Mommy Brain Syndrome first reared its ugly head when I became a new mom at 46. At the time I didn’t know it had a name. But I knew I wasn’t my old self and I knew I wasn’t alone. Plenty of younger moms complained about forgetfulness.
For the six years since, I’ve been trying to brush it off. But finally it got to be enough of an embarrassment; I decided it was time to do some research.
So I sat down at my computer and opened a search query. Then I went to go fetch a glass of water. And when I came back , I couldn’t recall for the life of me what I’d been searching for.
What Is Mommy Brain Syndrome?
As defined by mothers everywhere, “mommy brain syndrome” or MBS is a condition where a once sharp, focused female mind becomes fuzzy and scattered. We find ourselves losing our keys, leaving the oven on, forgetting names and appointments, and wondering why we just entered a room.
Reportedly, MBS begins during pregnancy and continues through the first few months of motherhood. Then, according to studies, the hormones affecting our brain chemistry and our memories go back to their pre-pregancy levels. We return to our normal, sharp-as-a-tack, pre-pregnancy selves.
Only I’m not so sure…
It’s not surprising. Juggling the demands of work, marriage, and child-rearing is enough to make anyone’s head spin. And it can lead to inadequate sleep and exercise, and a lapse in eating habits.
None of this makes for a happy brain. But for older moms, the story doesn’t end there. “Brain fog” is also a symptom of menopause. We’ll call this type PMB (perimenopausal brain). And when MBS and PMB collide, you’re in for a double whammy.

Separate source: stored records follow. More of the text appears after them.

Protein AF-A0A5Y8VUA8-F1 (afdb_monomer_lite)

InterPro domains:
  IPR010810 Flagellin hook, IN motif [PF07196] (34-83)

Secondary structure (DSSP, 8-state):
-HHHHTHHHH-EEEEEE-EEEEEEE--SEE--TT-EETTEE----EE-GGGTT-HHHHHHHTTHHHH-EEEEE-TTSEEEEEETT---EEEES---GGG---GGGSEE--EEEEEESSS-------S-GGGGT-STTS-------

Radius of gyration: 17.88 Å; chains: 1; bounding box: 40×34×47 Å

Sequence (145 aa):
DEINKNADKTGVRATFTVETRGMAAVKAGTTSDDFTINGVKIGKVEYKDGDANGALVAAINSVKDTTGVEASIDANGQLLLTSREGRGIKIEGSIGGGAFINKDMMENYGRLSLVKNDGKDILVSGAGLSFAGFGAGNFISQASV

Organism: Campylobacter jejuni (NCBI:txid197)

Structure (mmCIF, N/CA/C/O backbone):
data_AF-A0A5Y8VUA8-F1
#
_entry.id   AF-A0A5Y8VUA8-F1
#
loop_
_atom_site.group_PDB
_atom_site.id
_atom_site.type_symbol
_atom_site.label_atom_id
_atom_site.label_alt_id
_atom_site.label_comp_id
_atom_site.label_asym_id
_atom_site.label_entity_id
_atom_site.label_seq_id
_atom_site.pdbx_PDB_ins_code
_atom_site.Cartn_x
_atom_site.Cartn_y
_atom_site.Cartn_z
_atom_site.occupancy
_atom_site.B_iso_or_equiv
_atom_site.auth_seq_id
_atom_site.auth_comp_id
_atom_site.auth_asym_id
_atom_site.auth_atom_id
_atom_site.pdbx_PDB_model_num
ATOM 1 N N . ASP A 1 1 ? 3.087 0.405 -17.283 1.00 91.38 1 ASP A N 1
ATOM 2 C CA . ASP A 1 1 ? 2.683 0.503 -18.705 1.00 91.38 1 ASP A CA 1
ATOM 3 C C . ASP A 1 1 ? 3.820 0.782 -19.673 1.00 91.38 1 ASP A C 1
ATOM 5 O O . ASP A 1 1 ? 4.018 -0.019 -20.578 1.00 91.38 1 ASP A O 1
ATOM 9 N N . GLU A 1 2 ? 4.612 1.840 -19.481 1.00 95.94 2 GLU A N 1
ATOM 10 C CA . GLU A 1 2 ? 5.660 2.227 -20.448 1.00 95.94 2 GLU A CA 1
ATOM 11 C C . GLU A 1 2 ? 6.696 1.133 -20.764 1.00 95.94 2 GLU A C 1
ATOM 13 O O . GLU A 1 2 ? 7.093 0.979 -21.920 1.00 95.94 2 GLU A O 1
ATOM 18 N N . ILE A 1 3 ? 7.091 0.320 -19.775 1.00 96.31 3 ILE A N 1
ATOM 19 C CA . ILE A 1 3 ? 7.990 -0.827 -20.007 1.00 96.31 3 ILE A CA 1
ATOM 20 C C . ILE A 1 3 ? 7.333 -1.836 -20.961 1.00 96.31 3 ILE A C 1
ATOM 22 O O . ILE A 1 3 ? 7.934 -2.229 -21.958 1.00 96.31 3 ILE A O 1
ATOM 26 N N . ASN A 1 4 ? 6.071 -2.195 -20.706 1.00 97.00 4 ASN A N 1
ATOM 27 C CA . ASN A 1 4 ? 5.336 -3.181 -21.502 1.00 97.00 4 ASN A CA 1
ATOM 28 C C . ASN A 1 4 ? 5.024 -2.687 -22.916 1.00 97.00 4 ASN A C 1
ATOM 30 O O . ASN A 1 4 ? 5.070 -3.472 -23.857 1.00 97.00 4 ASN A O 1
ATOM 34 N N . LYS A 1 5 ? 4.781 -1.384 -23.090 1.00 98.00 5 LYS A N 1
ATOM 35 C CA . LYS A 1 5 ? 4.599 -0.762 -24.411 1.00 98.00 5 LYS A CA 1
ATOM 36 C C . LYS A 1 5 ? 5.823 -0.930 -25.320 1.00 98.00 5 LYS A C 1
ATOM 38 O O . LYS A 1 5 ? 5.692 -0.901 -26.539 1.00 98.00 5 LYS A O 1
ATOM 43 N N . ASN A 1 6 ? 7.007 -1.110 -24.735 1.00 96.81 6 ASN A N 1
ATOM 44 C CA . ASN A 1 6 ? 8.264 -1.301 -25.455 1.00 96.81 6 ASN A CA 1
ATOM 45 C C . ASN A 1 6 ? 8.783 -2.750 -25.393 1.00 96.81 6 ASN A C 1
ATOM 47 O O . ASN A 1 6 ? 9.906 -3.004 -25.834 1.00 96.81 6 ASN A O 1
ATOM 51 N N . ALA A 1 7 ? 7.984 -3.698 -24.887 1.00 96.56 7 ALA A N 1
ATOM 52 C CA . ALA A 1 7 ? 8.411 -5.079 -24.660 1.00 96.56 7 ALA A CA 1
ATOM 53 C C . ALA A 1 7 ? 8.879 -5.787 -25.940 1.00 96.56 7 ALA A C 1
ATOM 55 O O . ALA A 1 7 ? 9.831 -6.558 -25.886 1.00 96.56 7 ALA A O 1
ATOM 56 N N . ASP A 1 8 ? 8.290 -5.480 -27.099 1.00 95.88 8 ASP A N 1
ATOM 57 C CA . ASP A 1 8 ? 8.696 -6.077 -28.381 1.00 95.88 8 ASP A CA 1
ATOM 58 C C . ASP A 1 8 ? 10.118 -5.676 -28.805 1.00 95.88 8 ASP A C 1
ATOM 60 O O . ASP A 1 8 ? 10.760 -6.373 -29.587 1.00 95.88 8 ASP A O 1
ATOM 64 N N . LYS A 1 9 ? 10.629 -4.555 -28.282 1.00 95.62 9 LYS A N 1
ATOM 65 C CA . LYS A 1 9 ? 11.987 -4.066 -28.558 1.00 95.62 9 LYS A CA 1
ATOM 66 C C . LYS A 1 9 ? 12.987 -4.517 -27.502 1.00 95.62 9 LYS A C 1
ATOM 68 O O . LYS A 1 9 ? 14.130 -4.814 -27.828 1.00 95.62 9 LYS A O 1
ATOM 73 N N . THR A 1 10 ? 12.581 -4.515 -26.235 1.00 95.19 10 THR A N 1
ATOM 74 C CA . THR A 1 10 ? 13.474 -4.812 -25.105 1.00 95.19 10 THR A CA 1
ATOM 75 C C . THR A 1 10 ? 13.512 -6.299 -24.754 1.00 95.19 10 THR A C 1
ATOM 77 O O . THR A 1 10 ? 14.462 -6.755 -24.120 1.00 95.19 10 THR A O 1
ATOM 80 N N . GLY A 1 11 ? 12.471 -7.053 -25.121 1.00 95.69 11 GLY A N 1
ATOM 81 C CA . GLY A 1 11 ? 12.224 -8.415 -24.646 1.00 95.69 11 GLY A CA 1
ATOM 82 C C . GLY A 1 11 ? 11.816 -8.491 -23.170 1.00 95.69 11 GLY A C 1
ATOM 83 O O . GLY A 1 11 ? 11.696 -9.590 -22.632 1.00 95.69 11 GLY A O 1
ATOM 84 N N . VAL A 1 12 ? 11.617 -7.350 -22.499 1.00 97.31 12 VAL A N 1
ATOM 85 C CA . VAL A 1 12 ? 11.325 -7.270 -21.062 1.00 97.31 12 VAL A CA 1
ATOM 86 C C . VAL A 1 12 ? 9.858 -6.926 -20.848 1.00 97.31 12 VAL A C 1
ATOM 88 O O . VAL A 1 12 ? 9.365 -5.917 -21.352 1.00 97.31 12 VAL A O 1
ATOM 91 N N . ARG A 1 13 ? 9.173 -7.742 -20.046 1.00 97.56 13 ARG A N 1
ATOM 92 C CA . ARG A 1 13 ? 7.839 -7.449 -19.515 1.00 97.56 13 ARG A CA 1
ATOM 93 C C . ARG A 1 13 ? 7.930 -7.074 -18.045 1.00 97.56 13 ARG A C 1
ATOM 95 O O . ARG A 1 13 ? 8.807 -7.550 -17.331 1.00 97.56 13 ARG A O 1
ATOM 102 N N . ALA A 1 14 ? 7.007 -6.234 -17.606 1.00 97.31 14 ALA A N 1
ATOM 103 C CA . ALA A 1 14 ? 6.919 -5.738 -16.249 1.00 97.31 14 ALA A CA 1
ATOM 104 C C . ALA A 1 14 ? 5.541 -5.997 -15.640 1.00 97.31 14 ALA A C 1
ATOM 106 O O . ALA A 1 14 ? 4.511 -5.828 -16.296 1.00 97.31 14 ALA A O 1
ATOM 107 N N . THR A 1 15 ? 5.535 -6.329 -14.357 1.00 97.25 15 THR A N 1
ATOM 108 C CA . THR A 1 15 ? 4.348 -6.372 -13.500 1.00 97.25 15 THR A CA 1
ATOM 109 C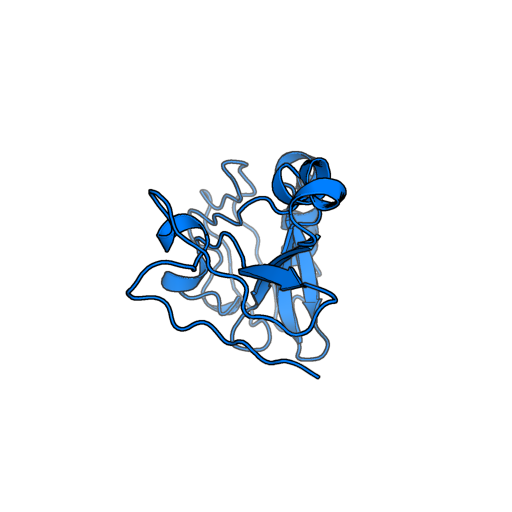 C . THR A 1 15 ? 4.639 -5.635 -12.199 1.00 97.25 15 THR A C 1
ATOM 111 O O . THR A 1 15 ? 5.789 -5.307 -11.903 1.00 97.25 15 THR A O 1
ATOM 114 N N . PHE A 1 16 ? 3.601 -5.343 -11.422 1.00 96.94 16 PHE A N 1
ATOM 115 C CA . PHE A 1 16 ? 3.751 -4.710 -10.119 1.00 96.94 16 PHE A CA 1
ATOM 116 C C . PHE A 1 16 ? 2.906 -5.416 -9.065 1.00 96.94 16 PHE A C 1
ATOM 118 O O . PHE A 1 16 ? 1.909 -6.072 -9.369 1.00 96.94 16 PHE A O 1
ATOM 125 N N . THR A 1 17 ? 3.284 -5.216 -7.811 1.00 97.44 17 THR A N 1
ATOM 126 C CA . THR A 1 17 ? 2.457 -5.543 -6.652 1.00 97.44 17 THR A CA 1
ATOM 127 C C . THR A 1 17 ? 2.560 -4.395 -5.666 1.00 97.44 17 THR A C 1
ATOM 129 O O . THR A 1 17 ? 3.658 -4.074 -5.211 1.00 97.44 17 THR A O 1
ATOM 132 N N . VAL A 1 18 ? 1.427 -3.775 -5.340 1.00 98.19 18 VAL A N 1
ATOM 133 C CA . VAL A 1 18 ? 1.357 -2.719 -4.327 1.00 98.19 18 VAL A CA 1
ATOM 134 C C . VAL A 1 18 ? 0.416 -3.169 -3.222 1.00 98.19 18 VAL A C 1
ATOM 136 O O . VAL A 1 18 ? -0.806 -3.099 -3.355 1.00 98.19 18 VAL A O 1
ATOM 139 N N . GLU A 1 19 ? 1.014 -3.656 -2.140 1.00 98.19 19 GLU A N 1
ATOM 140 C CA . GLU A 1 19 ? 0.303 -4.140 -0.963 1.00 98.19 19 GLU A CA 1
ATOM 141 C C . GLU A 1 19 ? 0.965 -3.626 0.309 1.00 98.19 19 GLU A C 1
ATOM 143 O O . GLU A 1 19 ? 2.181 -3.754 0.474 1.00 98.19 19 GLU A O 1
ATOM 148 N N . THR A 1 20 ? 0.155 -3.111 1.229 1.00 98.56 20 THR A N 1
ATOM 149 C CA . THR A 1 20 ? 0.551 -2.860 2.616 1.00 98.56 20 THR A CA 1
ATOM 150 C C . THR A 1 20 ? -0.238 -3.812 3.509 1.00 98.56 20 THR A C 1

Where Did The Old Me Go? (Menopausal Brain)
The root causes of PMB and MBS are similar. Both phenomena can be symptoms of overload and fluctuating hormones. In the case of an older mother, there are additional stressors unique to the age group.
For one, many older moms have to balance caretaking responsibilities for both their children and their own aging parents.
Then, as reported by neuropsychiatrist Louann Brizendine, MD ( author of the book “The Female Brain”) hormonal changes associated with menopause can actually alter the way we relate to our children and spouse. Less estrogen means less oxytocin, a hormone that promotes feelings of nurturing and caretaking.
Without it, we’re more inclined toward self-care than nurturing others. We’re also less likely to “bite our lip” and put up with things. This can lead to more conflict when others make demands .
And naturally, as our monthly cycle of fluctuating hormones comes to a close and hormone levels change to a steady state, we experience mood swings.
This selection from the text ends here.